# Chava



## ElisabethT

Hi everyone. I am curious to what the word *"chava"* means. (ie.*Que chava tan bonita!)*
Clearly it is refering to a girl. Is it a term equal to *muchacha/chica *or does it have a different connotation?
Thanks to anyone who can help!


----------



## jmgonzalez60

si, tienes razón, significa muchacha o mujer joven =)


----------



## alejompm

ElisabethT said:


> Hi everyone. I am curious to what the word *"chava"* means. (ie.*Que chava tan bonita!)*
> Clearly it is refering to a girl. Is it a term equal to *muchacha/chica *or does it have a different connotation?
> Thanks to anyone who can help!



A typical mexican expression. 

Chava: Girl.
Chavo: Boy. (male version).

Bye


----------



## muerte2vida

chavo/a is a good word to have in your vocabulary if you go to mexico. My mexican friends use it nonstop =P


----------



## ElisabethT

Hi. Thanks everyone for your responses, they have been very helpful!


----------



## dorrego

Hola,

Chava (girl) and Chavo (boy) are used mainly in Mexico, althought lately it's   used in another countries by young people.


----------



## SEXTO SENTIDO

*Hi Elizabeth.*

*It is a colloquial way of speaking and  it started  to use  since  70´s at least in México among  youngsters, specially some that  loved rock music . It was  a cool language , even  we are using it  currently.*
*In Spain  they say to the girls --- chica / chico*
*  see you...*


----------



## zumac

SEXTO SENTIDO said:


> *Hi Elizabeth.*
> 
> *It is a colloquial way of speaking and it started to use since 70´s at least in México among youngsters, specially some that loved rock music . It was a cool language , even we are using it currently.*
> *In Spain they say to the girls --- chica / chico*
> *see you...*
> 
> *As Sexto says, it is a very colloquial expression. I don't recommend stashing the word "chava" away for normal reference to a young girl.*
> 
> 
> *I would equate this word to "chick" as used in the US, although "chava" is not considered as common (low-class). Whereas "broad" is even lower in class.*
> 
> *Saludos.*


----------



## ojitoschulos68

chava is used in Mexico mostly. the word is shorten up, the complete word is muchacha/muchacho  that where (chava or chavo ) comes from. which means young girl or guy (teenage type)


----------



## zumac

ojitoschulos68 said:


> chava is used in Mexico mostly. the word is shorten up, the complete word is muchacha/muchacho that where (chava or chavo ) comes from. which means young girl or guy (teenage type)

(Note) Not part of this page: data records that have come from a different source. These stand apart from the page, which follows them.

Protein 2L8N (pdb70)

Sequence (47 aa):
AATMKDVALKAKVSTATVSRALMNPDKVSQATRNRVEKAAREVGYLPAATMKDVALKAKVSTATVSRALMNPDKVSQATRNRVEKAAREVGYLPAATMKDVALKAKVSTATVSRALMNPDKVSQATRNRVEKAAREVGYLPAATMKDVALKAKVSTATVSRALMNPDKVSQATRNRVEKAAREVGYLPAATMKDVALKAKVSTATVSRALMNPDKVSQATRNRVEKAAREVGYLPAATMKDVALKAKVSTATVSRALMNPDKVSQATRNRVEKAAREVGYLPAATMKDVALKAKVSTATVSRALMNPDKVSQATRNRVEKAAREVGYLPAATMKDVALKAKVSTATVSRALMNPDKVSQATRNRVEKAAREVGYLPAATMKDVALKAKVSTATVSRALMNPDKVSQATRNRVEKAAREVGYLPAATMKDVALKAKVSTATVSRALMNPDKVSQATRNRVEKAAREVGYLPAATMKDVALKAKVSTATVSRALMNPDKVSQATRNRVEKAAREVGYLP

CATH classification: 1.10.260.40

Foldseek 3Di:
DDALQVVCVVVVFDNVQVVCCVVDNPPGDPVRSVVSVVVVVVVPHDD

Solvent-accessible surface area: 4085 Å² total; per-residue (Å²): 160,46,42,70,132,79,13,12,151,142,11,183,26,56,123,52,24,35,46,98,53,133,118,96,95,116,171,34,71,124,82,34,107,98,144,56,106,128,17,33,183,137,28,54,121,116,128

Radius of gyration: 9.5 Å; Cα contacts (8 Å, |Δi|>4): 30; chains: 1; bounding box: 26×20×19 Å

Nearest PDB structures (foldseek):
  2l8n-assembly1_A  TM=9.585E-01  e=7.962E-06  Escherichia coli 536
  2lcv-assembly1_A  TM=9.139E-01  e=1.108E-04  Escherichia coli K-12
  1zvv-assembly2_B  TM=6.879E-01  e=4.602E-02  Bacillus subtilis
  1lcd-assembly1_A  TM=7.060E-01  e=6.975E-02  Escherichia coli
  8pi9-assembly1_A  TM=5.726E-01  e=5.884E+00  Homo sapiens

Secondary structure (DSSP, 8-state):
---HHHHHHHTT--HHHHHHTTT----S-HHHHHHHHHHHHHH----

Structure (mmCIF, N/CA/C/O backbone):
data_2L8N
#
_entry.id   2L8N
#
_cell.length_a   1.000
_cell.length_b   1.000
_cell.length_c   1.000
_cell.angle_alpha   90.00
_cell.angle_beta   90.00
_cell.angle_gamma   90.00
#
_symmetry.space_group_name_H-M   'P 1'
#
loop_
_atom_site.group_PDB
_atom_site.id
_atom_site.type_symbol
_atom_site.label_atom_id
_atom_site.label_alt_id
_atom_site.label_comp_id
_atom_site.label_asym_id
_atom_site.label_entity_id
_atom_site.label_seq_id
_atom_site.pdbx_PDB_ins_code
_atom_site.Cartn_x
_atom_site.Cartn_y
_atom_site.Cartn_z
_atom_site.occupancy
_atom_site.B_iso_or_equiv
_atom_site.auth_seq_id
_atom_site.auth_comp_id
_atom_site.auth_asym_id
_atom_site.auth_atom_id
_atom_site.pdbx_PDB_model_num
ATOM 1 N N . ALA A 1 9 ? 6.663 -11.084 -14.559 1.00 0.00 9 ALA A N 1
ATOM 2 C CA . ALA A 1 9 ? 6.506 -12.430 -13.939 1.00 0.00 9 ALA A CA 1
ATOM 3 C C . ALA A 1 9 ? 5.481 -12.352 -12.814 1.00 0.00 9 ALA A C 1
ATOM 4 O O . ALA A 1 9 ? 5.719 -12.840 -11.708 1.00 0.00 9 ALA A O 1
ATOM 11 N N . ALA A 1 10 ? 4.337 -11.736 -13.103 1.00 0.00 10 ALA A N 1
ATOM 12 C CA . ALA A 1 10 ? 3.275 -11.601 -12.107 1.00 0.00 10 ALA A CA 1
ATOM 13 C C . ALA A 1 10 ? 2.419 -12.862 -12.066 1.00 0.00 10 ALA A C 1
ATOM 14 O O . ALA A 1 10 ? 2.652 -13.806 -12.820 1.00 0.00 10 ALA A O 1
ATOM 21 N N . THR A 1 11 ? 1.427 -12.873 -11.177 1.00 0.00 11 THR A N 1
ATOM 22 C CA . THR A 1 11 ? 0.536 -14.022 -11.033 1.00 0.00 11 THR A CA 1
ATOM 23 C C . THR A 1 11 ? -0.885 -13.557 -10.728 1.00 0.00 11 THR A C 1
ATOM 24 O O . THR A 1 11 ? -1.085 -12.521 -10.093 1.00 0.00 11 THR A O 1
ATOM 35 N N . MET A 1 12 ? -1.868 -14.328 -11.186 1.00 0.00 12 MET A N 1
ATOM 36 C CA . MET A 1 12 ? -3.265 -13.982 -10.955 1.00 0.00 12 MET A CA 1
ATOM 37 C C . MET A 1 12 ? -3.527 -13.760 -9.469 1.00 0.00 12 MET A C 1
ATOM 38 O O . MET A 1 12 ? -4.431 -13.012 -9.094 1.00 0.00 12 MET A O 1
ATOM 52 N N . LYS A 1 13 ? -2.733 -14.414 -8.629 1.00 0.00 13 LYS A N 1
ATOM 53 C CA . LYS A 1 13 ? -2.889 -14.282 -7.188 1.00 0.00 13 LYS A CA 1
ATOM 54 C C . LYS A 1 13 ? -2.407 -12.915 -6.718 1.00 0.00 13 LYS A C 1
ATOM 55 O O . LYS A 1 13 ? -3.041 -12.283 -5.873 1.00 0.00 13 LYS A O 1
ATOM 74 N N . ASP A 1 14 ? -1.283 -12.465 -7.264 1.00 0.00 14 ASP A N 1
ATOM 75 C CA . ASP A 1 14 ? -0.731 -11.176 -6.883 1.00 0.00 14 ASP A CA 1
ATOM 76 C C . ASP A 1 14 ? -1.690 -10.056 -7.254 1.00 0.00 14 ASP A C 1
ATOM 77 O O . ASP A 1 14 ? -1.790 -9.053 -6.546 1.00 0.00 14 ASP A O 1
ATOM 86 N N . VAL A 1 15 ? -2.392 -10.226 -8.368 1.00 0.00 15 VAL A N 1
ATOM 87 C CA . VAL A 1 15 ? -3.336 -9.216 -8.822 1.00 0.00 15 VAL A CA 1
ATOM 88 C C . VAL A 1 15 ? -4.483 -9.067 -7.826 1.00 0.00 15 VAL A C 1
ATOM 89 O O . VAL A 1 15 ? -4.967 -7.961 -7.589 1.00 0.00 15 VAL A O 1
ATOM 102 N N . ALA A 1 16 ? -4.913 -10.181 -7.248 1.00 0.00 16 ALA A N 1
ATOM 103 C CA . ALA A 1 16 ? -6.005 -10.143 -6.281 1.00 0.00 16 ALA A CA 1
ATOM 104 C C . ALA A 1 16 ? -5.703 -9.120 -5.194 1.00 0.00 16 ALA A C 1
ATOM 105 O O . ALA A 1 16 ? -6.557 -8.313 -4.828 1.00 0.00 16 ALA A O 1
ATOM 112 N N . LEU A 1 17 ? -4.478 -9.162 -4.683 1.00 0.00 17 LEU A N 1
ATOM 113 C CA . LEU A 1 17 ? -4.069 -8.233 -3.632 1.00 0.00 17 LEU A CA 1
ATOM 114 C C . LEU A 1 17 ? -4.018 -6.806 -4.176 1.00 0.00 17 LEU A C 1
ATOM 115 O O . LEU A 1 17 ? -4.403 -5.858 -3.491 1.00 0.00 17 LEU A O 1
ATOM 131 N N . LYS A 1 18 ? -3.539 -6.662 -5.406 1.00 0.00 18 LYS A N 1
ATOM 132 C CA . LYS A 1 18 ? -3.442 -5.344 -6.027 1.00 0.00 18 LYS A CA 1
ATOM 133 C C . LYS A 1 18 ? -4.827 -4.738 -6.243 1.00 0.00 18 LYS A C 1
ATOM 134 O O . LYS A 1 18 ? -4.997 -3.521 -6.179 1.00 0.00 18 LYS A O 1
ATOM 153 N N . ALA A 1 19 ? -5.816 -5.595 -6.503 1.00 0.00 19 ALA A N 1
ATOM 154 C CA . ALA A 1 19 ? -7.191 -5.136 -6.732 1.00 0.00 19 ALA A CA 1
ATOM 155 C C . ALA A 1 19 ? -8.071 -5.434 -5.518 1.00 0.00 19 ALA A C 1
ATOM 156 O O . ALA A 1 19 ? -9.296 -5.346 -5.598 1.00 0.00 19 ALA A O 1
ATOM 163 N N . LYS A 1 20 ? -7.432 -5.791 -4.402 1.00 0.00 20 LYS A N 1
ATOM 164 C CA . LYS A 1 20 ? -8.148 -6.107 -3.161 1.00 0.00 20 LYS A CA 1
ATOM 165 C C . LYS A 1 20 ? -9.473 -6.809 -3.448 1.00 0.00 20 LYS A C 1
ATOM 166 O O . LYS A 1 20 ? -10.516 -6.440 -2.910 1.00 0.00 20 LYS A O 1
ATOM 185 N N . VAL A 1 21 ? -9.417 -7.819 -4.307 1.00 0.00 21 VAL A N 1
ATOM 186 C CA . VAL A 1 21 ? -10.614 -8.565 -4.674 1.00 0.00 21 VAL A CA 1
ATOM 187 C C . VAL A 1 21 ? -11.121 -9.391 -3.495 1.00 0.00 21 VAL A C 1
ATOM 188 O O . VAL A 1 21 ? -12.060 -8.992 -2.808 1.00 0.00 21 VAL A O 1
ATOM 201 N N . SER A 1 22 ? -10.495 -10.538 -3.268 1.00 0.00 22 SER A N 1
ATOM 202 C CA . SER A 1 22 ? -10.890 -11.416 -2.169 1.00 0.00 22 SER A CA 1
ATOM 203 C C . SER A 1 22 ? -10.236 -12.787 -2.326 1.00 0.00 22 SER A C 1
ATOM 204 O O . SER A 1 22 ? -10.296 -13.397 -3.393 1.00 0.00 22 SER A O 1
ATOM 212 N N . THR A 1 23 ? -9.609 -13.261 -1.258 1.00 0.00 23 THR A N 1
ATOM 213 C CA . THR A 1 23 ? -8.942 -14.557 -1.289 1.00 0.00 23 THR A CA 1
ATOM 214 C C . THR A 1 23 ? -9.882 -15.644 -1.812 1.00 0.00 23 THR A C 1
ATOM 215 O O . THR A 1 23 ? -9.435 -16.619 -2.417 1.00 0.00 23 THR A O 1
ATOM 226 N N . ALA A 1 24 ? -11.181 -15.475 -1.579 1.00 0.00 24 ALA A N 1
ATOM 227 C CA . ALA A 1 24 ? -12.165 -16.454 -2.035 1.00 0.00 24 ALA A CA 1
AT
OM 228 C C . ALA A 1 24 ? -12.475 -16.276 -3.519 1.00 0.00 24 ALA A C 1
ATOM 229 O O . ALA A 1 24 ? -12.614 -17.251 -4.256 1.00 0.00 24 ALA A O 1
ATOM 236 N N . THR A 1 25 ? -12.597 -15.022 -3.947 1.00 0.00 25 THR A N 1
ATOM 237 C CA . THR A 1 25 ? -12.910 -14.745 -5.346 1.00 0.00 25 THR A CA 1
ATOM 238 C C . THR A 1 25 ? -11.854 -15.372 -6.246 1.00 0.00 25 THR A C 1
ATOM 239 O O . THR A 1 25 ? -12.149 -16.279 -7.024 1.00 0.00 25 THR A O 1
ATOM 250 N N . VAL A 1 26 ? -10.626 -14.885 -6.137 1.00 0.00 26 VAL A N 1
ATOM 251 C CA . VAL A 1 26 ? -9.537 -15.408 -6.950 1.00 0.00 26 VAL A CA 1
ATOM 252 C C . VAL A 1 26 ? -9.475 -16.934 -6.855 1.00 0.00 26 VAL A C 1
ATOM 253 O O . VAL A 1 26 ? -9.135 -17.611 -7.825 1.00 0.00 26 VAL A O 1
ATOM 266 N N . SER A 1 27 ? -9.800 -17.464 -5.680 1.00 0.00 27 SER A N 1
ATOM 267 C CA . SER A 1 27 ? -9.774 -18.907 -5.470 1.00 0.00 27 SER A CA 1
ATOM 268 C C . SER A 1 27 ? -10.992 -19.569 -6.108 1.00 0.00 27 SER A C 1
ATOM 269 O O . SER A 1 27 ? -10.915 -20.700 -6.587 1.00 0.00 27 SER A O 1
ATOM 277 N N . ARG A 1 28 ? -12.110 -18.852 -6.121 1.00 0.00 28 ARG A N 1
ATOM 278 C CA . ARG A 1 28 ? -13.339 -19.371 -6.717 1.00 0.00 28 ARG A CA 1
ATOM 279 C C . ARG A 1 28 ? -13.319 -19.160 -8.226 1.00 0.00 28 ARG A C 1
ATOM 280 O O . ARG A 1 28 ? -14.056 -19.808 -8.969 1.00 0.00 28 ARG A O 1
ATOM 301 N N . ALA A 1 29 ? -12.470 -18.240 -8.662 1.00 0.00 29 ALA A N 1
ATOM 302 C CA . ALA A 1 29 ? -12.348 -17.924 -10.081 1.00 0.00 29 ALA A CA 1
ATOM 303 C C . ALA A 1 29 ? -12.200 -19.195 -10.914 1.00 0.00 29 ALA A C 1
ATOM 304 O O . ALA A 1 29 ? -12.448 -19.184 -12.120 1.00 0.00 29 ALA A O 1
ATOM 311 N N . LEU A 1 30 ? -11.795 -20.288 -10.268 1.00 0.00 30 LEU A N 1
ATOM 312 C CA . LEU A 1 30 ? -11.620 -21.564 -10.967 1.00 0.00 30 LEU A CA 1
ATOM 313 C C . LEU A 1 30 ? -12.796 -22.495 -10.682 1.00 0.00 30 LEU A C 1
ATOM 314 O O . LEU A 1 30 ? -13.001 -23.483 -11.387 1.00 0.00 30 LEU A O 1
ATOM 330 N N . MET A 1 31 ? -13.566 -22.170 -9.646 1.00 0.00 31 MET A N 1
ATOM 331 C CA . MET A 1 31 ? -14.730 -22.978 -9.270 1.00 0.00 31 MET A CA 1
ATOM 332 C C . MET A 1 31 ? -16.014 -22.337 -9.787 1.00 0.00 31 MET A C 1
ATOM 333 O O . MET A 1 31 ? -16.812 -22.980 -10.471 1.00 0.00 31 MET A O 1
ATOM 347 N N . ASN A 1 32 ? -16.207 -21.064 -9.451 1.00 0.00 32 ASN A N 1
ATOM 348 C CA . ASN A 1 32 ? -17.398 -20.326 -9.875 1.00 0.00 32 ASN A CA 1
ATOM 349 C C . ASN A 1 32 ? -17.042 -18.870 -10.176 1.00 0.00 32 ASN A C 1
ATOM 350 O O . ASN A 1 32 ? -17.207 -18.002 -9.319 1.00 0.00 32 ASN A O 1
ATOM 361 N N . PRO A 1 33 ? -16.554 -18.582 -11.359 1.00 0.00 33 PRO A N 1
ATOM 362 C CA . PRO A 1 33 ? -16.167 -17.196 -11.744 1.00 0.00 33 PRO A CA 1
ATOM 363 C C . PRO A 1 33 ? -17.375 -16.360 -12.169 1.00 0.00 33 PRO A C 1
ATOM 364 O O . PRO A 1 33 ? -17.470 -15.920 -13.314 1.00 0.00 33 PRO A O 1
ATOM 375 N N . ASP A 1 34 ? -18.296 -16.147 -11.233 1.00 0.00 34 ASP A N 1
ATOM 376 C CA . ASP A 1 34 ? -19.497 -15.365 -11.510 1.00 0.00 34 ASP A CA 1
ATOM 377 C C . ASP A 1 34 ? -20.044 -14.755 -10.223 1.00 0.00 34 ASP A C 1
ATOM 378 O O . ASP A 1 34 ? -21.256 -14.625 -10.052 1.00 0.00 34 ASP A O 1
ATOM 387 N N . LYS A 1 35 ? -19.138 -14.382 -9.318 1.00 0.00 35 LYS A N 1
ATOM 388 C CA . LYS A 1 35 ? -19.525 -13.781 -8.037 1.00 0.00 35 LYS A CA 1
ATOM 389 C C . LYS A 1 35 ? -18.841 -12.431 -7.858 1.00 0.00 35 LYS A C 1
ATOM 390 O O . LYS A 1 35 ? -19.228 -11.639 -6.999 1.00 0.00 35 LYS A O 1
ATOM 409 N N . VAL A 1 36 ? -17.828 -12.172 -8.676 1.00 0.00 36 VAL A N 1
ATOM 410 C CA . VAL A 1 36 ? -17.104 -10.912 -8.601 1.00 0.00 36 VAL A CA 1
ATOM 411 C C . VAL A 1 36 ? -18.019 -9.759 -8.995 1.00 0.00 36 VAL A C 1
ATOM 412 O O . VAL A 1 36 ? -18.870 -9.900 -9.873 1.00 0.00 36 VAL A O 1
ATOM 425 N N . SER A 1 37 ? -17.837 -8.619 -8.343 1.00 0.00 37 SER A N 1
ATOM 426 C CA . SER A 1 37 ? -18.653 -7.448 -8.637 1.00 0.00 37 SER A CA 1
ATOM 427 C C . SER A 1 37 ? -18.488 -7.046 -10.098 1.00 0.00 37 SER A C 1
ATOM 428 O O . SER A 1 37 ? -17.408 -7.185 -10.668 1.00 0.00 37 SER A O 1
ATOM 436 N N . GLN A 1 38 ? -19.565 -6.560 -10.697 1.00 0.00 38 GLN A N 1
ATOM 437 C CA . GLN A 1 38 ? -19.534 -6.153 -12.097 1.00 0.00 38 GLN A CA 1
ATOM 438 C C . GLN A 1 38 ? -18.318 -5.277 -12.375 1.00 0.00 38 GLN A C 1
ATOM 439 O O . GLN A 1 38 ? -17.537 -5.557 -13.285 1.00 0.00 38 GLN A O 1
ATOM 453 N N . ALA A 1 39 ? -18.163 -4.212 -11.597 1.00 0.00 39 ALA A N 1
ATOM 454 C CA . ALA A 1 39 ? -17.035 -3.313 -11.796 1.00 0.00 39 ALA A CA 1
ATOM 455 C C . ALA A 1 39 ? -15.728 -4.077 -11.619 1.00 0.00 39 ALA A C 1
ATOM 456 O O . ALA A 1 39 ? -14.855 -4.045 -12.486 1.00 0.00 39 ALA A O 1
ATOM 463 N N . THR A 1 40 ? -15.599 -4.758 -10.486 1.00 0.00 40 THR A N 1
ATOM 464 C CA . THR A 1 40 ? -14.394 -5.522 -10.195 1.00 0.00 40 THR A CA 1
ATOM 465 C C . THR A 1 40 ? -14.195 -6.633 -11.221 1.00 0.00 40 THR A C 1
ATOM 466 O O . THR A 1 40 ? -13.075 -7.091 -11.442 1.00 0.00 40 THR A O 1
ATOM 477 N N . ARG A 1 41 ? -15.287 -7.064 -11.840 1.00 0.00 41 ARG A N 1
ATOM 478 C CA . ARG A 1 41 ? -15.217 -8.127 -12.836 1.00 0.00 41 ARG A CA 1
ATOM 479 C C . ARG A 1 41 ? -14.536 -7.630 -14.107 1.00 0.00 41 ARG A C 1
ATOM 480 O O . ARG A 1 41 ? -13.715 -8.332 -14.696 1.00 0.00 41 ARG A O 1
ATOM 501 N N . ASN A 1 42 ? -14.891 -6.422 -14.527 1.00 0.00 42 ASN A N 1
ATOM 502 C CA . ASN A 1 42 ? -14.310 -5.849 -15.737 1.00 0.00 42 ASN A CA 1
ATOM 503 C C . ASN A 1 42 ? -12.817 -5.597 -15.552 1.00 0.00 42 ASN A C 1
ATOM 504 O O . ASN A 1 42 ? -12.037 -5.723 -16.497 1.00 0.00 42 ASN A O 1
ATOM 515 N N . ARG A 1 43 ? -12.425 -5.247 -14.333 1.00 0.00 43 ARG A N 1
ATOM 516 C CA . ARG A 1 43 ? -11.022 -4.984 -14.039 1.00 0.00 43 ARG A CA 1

Ojitos, I'm not completely certain, but I think it is derived from "chaval".

Saludos.


----------



## ojitoschulos68

zumac, you might be right !!


----------



## Delors

ojitoschulos68 said:


> zumac, you might be right !!


En España, chavo, significa dinero. Ej. no tengo un chavo.
Existe la palabra *chavó,* de origen caló,* significa muchacho, *creo que se usa en Andalucía.


----------



## zumac

Delors said:


> En España, chavo, significa dinero. Ej. no tengo un chavo.
> Existe la palabra *chavó,* de origen caló,* significa muchacho, *creo que se usa en Andalucía.

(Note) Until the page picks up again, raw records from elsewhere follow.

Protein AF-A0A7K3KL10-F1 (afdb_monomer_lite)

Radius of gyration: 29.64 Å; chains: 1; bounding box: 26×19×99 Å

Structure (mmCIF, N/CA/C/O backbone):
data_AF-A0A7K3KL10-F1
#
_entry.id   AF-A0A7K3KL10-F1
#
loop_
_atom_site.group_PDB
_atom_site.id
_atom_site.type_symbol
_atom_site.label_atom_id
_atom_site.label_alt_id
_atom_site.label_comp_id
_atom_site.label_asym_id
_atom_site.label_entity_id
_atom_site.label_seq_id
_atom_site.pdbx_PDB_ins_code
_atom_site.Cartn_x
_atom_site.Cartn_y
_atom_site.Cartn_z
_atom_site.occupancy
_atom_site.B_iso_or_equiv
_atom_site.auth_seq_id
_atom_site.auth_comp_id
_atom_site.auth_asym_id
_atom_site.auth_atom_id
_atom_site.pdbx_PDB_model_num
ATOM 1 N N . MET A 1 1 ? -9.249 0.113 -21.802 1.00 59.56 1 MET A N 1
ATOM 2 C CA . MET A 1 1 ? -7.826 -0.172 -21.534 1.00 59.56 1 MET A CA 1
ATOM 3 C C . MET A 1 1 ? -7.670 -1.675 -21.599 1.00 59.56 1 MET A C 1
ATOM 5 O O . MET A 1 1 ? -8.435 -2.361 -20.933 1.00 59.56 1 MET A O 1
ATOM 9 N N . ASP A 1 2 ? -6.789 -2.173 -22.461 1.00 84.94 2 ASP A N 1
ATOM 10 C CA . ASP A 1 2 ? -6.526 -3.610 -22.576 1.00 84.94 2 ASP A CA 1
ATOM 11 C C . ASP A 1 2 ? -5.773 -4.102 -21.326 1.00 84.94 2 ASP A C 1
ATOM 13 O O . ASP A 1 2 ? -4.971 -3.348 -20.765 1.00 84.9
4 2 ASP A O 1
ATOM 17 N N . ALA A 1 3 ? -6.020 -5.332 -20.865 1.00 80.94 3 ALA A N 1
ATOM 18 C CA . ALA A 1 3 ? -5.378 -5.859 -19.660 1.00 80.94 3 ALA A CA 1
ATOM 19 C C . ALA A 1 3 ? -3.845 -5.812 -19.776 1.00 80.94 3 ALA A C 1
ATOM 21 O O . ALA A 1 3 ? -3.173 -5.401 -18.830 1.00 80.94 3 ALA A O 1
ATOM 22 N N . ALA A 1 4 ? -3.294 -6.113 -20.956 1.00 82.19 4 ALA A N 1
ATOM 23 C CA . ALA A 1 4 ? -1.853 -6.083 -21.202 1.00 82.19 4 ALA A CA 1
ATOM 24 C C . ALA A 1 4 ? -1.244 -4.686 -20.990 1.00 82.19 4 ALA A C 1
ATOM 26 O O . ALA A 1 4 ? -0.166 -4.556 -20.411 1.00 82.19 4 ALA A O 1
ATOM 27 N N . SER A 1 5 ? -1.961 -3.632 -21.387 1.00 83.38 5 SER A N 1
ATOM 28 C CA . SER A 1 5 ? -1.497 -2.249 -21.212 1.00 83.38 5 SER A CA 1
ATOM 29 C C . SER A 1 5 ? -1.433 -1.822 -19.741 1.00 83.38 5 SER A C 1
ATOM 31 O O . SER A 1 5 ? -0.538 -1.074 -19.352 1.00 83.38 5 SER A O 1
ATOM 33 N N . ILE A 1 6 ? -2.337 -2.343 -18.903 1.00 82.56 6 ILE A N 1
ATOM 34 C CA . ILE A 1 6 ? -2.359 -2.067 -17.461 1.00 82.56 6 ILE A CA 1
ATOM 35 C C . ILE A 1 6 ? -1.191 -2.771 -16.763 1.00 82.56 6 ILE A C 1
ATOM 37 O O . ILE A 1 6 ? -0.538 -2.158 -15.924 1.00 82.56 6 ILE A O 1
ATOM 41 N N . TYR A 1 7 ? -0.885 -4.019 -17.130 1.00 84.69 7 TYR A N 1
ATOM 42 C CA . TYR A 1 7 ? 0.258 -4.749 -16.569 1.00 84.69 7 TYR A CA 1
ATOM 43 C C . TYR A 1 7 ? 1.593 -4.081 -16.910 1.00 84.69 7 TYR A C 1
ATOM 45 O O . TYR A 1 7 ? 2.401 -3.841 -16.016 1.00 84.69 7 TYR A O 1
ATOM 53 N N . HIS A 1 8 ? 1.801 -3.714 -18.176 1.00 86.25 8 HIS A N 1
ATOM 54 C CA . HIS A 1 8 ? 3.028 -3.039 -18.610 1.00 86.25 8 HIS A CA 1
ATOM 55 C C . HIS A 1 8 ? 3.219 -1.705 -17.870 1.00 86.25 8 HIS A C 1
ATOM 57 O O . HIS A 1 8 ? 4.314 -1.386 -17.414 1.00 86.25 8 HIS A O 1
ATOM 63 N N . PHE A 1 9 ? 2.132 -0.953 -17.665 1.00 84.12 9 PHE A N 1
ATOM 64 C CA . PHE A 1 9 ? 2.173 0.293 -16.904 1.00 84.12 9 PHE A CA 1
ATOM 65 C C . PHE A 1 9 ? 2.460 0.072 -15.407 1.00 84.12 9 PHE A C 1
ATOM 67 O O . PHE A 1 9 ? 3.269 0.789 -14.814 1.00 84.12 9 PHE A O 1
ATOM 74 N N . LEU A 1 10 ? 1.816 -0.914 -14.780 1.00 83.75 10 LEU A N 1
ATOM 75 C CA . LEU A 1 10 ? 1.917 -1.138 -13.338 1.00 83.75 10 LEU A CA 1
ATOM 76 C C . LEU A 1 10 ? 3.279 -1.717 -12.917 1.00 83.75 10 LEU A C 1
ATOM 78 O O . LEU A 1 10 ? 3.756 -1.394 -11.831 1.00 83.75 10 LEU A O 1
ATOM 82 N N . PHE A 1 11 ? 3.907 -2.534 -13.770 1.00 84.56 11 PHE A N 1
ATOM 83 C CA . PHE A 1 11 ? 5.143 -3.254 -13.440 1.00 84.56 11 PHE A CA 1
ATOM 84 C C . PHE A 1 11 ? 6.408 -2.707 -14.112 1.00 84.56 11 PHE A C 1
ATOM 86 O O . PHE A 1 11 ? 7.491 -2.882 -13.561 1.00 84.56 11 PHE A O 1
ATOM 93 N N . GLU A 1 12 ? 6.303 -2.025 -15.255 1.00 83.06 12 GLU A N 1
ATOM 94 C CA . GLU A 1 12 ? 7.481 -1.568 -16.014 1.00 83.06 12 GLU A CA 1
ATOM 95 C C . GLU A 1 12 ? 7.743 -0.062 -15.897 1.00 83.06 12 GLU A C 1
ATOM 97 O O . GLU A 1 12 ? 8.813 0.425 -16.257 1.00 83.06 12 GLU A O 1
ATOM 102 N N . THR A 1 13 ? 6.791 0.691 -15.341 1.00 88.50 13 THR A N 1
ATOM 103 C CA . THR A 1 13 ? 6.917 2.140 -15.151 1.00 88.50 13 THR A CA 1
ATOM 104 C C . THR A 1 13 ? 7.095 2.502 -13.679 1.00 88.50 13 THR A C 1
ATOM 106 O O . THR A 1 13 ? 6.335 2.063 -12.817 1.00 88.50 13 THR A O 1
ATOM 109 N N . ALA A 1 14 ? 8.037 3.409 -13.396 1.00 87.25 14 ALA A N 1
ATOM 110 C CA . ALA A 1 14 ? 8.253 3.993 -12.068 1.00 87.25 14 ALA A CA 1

Perdón, Delors, pero "chavo" no significa dinero en España.

Haz referencia a la RAE. Encontrarás las palabra "*o*chavo" que hace unos siglos en España estaba relacionado con dinero. 

Sin embargo, también en la RAE encontrarás, que en varios paises de Latinoamerica, sí se usa la palabra "chavo" para dinero.

Tomo la oportunidad para aclarar que los "posts" anteriores, a cual contestaste, estabamos viendo la posibilidad de que "chavo", en el sentido de muchacho, quizás podría proceder de "chaval" en España.

Saludos,


----------



## MeL 07

To widen this thread, in Argentina we use pibe/piba in a similar way. We also use chico/a, muchacho/a... And in my particular region we have another word: gurí/gurisa, which comes from "guaraní" (an indian language).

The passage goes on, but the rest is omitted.